# Beretta U22 Neos



## sbninja (May 25, 2007)

Hi all, I'm new here. 

I have been thinking about getting a neos 6" w/ a holosight, for a while now. I was at the range/gun shop yesterday, and held one:mrgreen: I want it! 

I ordered a BSA holosight (inexpensive)from MidwayUsa last night. I will stop by the shop tomorrow and buy the neos 6" :smt023 - can't wait!

For the holosight, I orginally wanted the Bushnell. But I figured I would try out a cheap holosight to see if I like the concept.


----------



## stormbringerr (May 22, 2007)

welcome from Texas,good you can add your range report to unos on the neos, it should be coming soon. you've been here since may? you don't talk much sbninja.


----------



## Uno99 (Oct 3, 2006)

I picked one up on Friday and put 550rds through it this weekend. No failures at all. I put my red dot on it but was unable to sight it in due to the strong winds. I really like mine and so does my fiance.


----------



## sbninja (May 25, 2007)

stormbringerr said:


> welcome from Texas,good you can add your range report to unos on the neos, it should be coming soon. you've been here since may? you don't talk much sbninja.


Thank's:smt023

I read alot. I have a Taurus 24/7 Pro 9mm, and the Taurus forum here doesn't get much action:smt022 . I frequent, Taurusarmed.net.

Now I have 2 forums I can visit:mrgreen:


----------



## stormbringerr (May 22, 2007)

we are looking forward to your report.and uno where are the pictures,not many details.you know what they say...TTIWWP


----------



## sbninja (May 25, 2007)

I recieved my BSA Holosight today in the mail. Wow this this is cool, I can't wait to pick up my gun tommorow:smt023


----------



## Uno99 (Oct 3, 2006)

sbninja said:


> I recieved my BSA Holosight today in the mail. Wow this this is cool, I can't wait to pick up my gun tommorow:smt023


Was is the BSA that is on sale for $30 on Midway's site


----------



## sbninja (May 25, 2007)

Uno99 said:


> Was is the BSA that is on sale for $30 on Midway's site


Yes.


----------



## Uno99 (Oct 3, 2006)

Can you post a pic???


----------



## sbninja (May 25, 2007)

*Update*

Hi all,
I went to the outdoor range today, and fire aprox 200 problem free rounds through my new Beretta U22 Neos 6". After I got the BSA Holosight sighted in, it shot well:smt023, I bought a box of remington hollow point from walmart - 550 rounds for $11 and change:smt033. I really like this gun.

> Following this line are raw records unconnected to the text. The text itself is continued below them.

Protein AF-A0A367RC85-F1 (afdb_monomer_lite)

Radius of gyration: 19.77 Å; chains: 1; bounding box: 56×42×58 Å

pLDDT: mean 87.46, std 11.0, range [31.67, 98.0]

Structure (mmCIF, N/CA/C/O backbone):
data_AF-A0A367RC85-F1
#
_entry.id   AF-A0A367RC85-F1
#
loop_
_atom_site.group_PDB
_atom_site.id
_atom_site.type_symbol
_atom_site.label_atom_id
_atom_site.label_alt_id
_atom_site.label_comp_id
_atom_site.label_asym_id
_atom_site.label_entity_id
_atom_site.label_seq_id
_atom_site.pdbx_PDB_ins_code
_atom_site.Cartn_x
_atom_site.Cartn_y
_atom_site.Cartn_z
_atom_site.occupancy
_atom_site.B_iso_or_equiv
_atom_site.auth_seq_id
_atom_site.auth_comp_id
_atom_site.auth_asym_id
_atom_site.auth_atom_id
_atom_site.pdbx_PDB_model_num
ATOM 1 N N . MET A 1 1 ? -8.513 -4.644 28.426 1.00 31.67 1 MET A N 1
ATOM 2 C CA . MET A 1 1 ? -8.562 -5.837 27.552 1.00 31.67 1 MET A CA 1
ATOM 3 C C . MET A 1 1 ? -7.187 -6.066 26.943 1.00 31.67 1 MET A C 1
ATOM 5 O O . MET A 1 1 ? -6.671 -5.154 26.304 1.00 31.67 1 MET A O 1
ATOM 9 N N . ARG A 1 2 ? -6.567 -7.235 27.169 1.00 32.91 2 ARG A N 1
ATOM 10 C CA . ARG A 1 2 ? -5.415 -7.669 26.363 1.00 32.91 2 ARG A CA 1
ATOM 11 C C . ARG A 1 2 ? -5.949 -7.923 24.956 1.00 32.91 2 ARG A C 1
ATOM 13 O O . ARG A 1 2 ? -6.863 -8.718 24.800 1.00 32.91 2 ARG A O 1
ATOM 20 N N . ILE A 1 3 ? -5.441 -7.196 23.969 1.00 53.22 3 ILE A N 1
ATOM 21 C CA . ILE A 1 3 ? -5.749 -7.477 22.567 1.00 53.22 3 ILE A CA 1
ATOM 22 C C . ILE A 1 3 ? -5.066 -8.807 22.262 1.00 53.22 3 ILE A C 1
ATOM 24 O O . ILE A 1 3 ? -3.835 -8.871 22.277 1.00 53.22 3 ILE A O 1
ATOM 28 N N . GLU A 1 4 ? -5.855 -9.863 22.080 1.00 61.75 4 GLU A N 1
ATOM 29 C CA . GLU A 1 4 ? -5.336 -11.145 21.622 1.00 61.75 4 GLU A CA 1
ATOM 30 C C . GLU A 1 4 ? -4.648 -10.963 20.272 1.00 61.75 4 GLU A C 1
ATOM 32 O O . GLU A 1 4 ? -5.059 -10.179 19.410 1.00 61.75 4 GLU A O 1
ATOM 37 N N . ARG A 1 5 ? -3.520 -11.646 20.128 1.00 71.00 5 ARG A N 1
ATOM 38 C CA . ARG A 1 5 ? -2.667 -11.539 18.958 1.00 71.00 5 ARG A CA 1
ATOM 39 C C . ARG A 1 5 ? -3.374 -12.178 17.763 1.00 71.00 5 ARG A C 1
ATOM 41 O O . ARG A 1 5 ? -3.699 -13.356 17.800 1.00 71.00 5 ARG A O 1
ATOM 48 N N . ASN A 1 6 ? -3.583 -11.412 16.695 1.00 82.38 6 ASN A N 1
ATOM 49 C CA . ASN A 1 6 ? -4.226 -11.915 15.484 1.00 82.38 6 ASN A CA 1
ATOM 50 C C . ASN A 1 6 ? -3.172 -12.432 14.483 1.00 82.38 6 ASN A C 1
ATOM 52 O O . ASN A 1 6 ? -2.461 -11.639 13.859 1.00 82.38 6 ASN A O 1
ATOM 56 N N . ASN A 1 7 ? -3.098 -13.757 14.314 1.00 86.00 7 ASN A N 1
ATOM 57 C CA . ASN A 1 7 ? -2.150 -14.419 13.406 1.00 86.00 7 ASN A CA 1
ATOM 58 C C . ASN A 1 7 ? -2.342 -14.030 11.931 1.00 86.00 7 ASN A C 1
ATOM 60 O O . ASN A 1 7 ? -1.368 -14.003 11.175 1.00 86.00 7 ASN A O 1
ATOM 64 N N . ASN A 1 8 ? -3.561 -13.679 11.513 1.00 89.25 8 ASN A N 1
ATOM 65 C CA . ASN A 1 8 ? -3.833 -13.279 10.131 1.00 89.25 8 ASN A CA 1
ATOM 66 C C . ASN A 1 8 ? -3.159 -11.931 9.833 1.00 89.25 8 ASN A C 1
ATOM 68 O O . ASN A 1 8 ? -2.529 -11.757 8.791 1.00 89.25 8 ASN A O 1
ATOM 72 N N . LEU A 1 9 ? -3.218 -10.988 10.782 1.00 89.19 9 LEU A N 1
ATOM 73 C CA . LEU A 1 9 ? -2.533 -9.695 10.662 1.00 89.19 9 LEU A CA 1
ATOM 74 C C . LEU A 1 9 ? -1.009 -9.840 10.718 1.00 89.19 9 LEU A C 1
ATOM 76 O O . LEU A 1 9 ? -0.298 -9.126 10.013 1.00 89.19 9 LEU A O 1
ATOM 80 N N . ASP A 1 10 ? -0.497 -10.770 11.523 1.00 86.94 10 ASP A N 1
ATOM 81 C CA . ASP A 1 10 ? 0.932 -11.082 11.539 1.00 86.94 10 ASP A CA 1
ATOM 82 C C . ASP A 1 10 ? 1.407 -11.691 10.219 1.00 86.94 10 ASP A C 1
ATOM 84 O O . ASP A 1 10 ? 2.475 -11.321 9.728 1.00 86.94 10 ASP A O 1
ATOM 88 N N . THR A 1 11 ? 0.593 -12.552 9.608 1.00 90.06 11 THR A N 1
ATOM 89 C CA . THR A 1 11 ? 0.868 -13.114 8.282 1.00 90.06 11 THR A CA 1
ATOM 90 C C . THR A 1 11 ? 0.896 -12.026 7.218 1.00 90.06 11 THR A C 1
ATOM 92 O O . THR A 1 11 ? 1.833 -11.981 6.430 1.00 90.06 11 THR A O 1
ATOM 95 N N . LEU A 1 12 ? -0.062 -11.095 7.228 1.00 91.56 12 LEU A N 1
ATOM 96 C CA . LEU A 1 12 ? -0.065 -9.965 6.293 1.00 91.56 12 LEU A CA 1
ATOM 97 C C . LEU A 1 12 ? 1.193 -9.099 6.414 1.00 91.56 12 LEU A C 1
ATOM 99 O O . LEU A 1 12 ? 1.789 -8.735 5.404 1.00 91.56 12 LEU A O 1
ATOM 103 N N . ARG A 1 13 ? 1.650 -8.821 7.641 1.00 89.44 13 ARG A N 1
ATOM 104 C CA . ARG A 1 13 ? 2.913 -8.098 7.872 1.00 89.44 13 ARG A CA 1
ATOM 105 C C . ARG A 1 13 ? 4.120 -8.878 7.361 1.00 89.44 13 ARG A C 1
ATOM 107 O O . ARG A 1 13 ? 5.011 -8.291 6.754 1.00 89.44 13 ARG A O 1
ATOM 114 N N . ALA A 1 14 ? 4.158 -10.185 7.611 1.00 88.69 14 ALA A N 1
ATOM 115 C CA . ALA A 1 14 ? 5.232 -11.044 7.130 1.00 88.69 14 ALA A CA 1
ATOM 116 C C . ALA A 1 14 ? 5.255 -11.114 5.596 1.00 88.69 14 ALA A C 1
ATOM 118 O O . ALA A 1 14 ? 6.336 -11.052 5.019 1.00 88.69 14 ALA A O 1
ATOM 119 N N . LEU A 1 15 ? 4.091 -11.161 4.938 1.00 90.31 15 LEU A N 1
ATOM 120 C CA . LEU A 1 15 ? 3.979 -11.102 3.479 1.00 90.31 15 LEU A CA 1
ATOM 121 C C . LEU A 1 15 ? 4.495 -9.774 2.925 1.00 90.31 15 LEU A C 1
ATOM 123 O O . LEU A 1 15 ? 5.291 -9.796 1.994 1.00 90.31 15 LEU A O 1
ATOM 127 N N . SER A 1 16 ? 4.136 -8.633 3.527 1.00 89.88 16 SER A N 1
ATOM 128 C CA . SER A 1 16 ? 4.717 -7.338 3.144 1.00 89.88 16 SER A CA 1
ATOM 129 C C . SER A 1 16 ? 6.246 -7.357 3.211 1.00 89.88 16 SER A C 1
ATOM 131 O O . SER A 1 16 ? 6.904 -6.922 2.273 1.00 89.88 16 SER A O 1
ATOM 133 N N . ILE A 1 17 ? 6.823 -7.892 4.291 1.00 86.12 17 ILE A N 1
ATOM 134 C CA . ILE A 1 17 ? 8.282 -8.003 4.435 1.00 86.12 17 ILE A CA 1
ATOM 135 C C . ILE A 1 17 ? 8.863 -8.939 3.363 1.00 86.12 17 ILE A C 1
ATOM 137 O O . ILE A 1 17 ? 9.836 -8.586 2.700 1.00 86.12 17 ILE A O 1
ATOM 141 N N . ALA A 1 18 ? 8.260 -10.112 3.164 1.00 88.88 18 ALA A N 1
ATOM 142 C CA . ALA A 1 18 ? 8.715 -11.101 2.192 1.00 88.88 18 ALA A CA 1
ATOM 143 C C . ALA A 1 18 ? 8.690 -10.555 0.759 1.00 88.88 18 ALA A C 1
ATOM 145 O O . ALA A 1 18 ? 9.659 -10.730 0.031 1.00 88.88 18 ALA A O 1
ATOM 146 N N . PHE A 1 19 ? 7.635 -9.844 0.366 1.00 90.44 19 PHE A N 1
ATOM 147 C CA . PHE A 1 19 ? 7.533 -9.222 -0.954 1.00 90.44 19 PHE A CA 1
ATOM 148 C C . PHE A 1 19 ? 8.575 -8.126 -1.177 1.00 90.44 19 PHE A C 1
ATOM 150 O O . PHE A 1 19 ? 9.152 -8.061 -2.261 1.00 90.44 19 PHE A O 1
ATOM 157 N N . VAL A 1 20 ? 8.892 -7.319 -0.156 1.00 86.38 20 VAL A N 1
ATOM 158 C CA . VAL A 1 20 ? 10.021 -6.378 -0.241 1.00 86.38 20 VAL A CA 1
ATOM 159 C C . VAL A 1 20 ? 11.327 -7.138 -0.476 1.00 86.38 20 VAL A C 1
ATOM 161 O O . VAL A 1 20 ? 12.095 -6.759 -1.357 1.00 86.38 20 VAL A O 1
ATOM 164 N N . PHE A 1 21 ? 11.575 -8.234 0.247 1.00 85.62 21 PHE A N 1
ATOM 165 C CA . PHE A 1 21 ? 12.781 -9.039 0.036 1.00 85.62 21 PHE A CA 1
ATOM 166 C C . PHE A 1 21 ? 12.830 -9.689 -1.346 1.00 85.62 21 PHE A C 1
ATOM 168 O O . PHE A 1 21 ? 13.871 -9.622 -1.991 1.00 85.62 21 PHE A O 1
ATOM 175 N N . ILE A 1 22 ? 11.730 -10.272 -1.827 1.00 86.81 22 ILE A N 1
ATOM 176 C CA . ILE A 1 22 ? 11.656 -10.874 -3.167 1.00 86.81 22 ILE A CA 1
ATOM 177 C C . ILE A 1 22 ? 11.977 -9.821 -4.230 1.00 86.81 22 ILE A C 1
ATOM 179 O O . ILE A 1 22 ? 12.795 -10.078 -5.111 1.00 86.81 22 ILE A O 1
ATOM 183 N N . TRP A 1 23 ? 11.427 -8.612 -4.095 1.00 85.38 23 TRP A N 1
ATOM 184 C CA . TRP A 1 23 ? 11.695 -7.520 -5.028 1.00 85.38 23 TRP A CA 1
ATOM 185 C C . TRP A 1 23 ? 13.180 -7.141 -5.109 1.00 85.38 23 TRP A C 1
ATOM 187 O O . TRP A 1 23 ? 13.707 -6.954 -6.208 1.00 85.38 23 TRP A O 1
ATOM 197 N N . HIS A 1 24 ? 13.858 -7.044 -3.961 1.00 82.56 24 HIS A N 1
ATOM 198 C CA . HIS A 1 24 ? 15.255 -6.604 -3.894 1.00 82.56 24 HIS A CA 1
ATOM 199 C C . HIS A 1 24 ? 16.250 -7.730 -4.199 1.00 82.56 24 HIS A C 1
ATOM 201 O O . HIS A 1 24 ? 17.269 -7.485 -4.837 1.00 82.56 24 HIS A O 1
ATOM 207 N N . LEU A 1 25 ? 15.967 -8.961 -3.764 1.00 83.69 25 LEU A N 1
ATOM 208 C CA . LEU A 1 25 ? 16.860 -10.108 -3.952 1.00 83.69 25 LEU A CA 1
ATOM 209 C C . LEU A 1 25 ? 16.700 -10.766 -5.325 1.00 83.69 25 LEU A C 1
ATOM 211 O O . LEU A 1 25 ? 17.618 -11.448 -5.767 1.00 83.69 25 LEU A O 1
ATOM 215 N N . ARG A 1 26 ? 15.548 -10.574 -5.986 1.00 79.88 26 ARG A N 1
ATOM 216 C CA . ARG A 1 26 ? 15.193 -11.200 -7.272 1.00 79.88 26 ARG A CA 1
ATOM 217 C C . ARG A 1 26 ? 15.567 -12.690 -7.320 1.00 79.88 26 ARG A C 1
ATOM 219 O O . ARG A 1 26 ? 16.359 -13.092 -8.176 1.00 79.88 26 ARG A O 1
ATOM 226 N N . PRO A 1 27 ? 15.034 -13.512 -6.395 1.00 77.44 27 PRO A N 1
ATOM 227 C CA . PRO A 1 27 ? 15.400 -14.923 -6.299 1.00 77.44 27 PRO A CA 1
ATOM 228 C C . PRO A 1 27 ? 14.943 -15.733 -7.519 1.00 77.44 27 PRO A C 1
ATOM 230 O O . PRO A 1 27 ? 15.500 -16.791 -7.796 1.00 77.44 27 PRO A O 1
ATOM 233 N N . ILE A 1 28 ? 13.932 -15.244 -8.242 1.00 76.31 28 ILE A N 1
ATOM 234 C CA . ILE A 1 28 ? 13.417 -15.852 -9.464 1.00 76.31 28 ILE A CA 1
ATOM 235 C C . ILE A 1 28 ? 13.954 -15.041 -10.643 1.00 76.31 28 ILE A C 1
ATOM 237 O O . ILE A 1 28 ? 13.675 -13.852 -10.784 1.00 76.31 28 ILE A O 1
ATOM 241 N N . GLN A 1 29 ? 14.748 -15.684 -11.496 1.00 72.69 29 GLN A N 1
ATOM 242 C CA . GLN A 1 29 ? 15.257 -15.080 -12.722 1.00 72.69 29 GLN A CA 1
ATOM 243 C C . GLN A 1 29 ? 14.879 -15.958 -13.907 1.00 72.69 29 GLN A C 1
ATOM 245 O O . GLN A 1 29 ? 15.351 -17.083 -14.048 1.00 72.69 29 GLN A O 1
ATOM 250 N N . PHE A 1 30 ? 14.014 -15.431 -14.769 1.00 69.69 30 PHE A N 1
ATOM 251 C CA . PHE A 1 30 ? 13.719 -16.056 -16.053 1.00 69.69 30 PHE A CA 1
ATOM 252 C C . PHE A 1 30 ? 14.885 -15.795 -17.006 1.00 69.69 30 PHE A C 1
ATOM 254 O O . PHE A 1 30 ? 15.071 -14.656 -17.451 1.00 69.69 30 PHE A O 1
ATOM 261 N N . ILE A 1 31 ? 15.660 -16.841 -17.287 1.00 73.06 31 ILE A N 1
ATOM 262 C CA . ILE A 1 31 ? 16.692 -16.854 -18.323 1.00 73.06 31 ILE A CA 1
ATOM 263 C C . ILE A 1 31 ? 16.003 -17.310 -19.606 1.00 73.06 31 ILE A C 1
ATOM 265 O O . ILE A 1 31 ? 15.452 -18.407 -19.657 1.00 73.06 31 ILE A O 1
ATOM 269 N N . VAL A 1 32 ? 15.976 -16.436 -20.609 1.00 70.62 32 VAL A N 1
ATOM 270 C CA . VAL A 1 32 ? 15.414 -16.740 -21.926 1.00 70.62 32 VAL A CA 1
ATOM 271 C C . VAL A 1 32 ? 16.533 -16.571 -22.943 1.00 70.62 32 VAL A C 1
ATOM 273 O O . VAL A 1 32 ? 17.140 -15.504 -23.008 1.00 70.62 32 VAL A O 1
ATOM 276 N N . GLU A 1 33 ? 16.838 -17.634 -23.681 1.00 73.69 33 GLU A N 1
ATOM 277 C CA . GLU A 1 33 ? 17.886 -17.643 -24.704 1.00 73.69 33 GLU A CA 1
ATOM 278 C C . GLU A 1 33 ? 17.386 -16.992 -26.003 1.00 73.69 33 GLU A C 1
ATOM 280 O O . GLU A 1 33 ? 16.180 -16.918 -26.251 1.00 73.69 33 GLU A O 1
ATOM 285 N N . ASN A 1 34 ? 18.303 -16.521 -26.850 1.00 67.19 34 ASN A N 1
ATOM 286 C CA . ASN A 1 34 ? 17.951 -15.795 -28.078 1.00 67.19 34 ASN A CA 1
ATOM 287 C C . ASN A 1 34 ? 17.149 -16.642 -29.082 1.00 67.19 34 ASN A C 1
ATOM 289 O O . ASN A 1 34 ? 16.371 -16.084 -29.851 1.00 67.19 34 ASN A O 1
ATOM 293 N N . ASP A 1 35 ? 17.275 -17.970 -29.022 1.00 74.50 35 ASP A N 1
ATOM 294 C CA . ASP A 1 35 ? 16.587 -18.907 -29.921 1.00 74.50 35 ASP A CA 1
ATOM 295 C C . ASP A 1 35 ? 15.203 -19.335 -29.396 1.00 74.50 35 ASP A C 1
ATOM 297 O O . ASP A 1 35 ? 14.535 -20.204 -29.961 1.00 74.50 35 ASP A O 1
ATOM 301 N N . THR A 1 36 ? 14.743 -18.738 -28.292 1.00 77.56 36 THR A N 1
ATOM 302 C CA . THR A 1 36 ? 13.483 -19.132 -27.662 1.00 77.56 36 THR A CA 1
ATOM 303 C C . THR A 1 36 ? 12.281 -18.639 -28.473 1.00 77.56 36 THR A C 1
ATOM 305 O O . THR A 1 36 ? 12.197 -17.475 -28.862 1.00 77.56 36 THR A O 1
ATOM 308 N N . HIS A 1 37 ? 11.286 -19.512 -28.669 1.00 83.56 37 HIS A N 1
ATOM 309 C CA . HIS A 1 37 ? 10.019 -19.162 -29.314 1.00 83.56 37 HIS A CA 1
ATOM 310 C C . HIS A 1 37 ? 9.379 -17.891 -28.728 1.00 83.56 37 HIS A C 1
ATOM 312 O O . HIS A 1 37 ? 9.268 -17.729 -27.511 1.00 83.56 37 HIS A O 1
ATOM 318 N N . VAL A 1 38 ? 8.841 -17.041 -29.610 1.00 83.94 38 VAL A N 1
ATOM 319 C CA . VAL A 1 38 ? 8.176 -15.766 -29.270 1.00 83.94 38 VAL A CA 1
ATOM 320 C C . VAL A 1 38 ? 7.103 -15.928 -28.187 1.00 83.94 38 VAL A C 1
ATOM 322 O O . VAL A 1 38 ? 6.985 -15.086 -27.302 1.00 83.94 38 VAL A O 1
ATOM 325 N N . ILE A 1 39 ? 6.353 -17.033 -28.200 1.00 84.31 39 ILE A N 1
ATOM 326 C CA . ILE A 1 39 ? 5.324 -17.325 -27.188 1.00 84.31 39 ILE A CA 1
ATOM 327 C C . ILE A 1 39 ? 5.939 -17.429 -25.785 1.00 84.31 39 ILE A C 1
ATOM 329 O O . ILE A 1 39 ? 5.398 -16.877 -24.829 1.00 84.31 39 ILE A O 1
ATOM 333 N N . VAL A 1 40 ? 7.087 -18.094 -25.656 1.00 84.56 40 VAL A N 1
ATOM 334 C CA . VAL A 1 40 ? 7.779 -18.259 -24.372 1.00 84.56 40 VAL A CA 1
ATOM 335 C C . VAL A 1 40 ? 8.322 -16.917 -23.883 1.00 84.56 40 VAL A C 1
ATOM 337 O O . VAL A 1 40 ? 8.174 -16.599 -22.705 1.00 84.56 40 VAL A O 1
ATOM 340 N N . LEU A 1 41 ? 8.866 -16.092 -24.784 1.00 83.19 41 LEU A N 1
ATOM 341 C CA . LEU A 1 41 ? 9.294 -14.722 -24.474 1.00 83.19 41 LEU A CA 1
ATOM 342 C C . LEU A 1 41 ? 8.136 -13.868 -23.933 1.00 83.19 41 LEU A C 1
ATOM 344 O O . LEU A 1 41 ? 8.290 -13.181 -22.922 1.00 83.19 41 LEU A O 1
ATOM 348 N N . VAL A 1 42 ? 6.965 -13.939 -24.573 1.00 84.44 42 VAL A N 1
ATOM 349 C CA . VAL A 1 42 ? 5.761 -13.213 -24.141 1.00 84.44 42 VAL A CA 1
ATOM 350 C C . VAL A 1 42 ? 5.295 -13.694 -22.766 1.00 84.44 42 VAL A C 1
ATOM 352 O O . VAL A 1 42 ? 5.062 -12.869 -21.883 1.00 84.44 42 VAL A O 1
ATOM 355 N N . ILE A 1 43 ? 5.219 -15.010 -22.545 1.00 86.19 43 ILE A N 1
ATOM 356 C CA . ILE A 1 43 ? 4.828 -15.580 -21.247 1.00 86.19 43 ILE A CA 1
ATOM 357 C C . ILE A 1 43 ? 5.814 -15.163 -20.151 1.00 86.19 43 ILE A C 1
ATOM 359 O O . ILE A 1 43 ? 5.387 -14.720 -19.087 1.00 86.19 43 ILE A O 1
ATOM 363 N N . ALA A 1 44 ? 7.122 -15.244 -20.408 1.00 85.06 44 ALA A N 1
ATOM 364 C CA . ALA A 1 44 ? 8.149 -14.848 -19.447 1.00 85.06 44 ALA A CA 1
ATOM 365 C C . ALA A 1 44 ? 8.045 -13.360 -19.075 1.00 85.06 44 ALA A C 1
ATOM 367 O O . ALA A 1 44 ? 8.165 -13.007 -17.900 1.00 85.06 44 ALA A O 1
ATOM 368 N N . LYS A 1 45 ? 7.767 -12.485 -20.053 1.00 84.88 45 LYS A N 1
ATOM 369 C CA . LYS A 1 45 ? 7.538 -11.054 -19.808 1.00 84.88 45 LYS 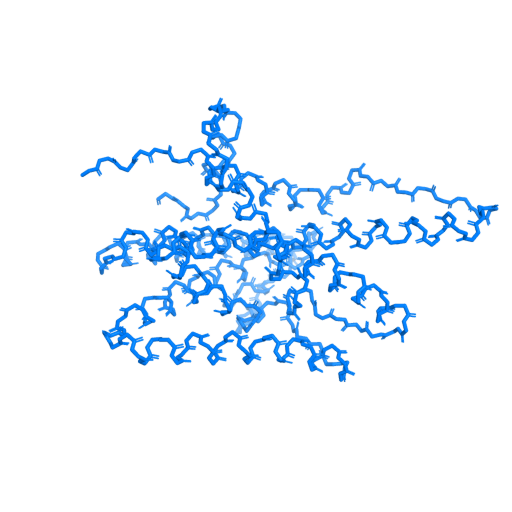A CA 1
ATOM 370 C C . LYS A 1 45 ? 6.306 -10.824 -18.930 1.00 84.88 45 LYS A C 1
ATOM 372 O O . LYS A 1 45 ? 6.408 -10.116 -17.933 1.00 84.88 45 LYS A O 1
ATOM 377 N N . ILE A 1 46 ? 5.180 -11.467 -19.253 1.00 88.44 46 ILE A N 1
ATOM 378 C CA . ILE A 1 46 ? 3.942 -11.375 -18.464 1.00 88.44 46 ILE A CA 1
ATOM 379 C C . ILE A 1 46 ? 4.186 -11.854 -17.029 1.00 88.44 46 ILE A C 1
ATOM 381 O O . ILE A 1 46 ? 3.811 -11.163 -16.087 1.00 88.44 46 ILE A O 1
ATOM 385 N N . MET A 1 47 ? 4.846 -13.001 -16.843 1.00 87.50 47 MET A N 1
ATOM 386 C CA . MET A 1 47 ? 5.160 -13.532 -15.511 1.00 87.50 47 MET A CA 1
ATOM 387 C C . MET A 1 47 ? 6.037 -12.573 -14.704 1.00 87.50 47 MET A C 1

The holosight worked awsome!

Here are some pics I shot off-hand at 12 yards.


----------



## spacedoggy (May 11, 2006)

sbninja said:


> Hi all,
> I went to the outdoor range today, and fire aprox 200 problem free rounds through my new Beretta U22 Neos 6". After I got the BSA Holosight sighted in, it shot well:smt023, I bought a box of remington hollow point from walmart - 550 rounds for $11 and change:smt033. I really like this gun.
> 
> The holosight worked awsome!


Want to shoot good with a 22. Get a digital scale and buy good 40 grains high velocity rounds. At least 1280 FPS. Winchester Super X are good. Buy them in the 100 round plastic box. Weight each one. Have 10 bins and put all the ones that weigh the same together. Then just shoot those together to get your groupings. That's how the people who compete shoot. I bought this case because I am always challenged at the range with 22's with the people I know.










Not one understands what I do. They think I make them myself. I put them to shame when they us their bulk rounds. Use bulk when you practice. It's lots of fun. Use these to play poker or darts

http://www.everhappentoyou.com/gunphotos/poker.pdf

http://www.everhappentoyou.com/gunphotos/dart.pdf


----------



## Uno99 (Oct 3, 2006)

Nice sight for $30. I bought 2 mags from cdnn for $10 each but I'm not very happy with them. I put 650 rds through my neos with no feeding issue until I tried the cdnn mags What Gives?????


----------



## spacedoggy (May 11, 2006)

Uno99 said:


> Nice sight for $30. I bought 2 mags from cdnn for $10 each but I'm not very happy with them. I put 650 rds through my neos with no feeding issue until I tried the cdnn mags What Gives?????


I got the same mags for 10 and no problems. They are the same ones that Beretta sells. Just be carefull not to bend anything on the top part of the magazine. I had 10 MarkII magazines and I'm down to three. I spent over 180 on them. I learn the hard way and now treat them like glass. Once they are mis shaped good luck getting them to work again. Gave them to a guy who said he could fix them with no luck. I wonder if ruger would take them back. Think I'll give them a call.


----------



## spacedoggy (May 11, 2006)

I bought myU22 NEOS 7.5 DLX for $149 at Gander a year ago on sale and now they want $355 for the same one. What does INOX mean? I put the cheap BSA on it which is fine. I do wish I had bought this other one that had red and green dot or triangle. My still get it. When this starts jamming on me it's because it's dirty and get dirty fast. I even have a can of gun blast with me that solves the problem each time. At first I did not like it compared to the Mark II because of the trigger. My son ajusted the trigger on it and what a difference. It's a great 22 and only comes in 2nd to the Mark II target I have.


----------



## SSRC_GLOCK22 (Sep 10, 2009)

The Inox is the stainless steel version....

There is a DLX (6" and 7.5") version of the NEOS and NEOS Inox....This version allows you to change the trigger pull.



I bought the NEOS 6". I had multiple failures; misfires and trigger reset.

1) Misfires: The striker indicator showed that it was ready to fire...Trigger was reset as it was taught to the feel. Pull the trigger and nothing, just "click".

2) Trigger reset: I would fire 1 round, and would cycle just fine by ejecting the spent casing and loading the next round in the chamber. The striker indicator showed it was ready to fire. HOWEVER, the trigger was NOT taught to the feel...I could tap it and it would go back and forth like it was limp...I would clear the chamber load the magazine again, pull the slide back to chamber a round and then it would fire.

I shot ~150 rounds today: Remington Subsonic, Eley Sport and I forget the brand but it was a HV round. All three types of loads had same issues as described above.

THIS IS A BRAND NEW PISTOL FROM THE STORE TO THE RANGE....Gun smith at range detailed stripped it and did a cleaning and lubed it up...Still same issues...

Any help would greatly be appreciated...


----------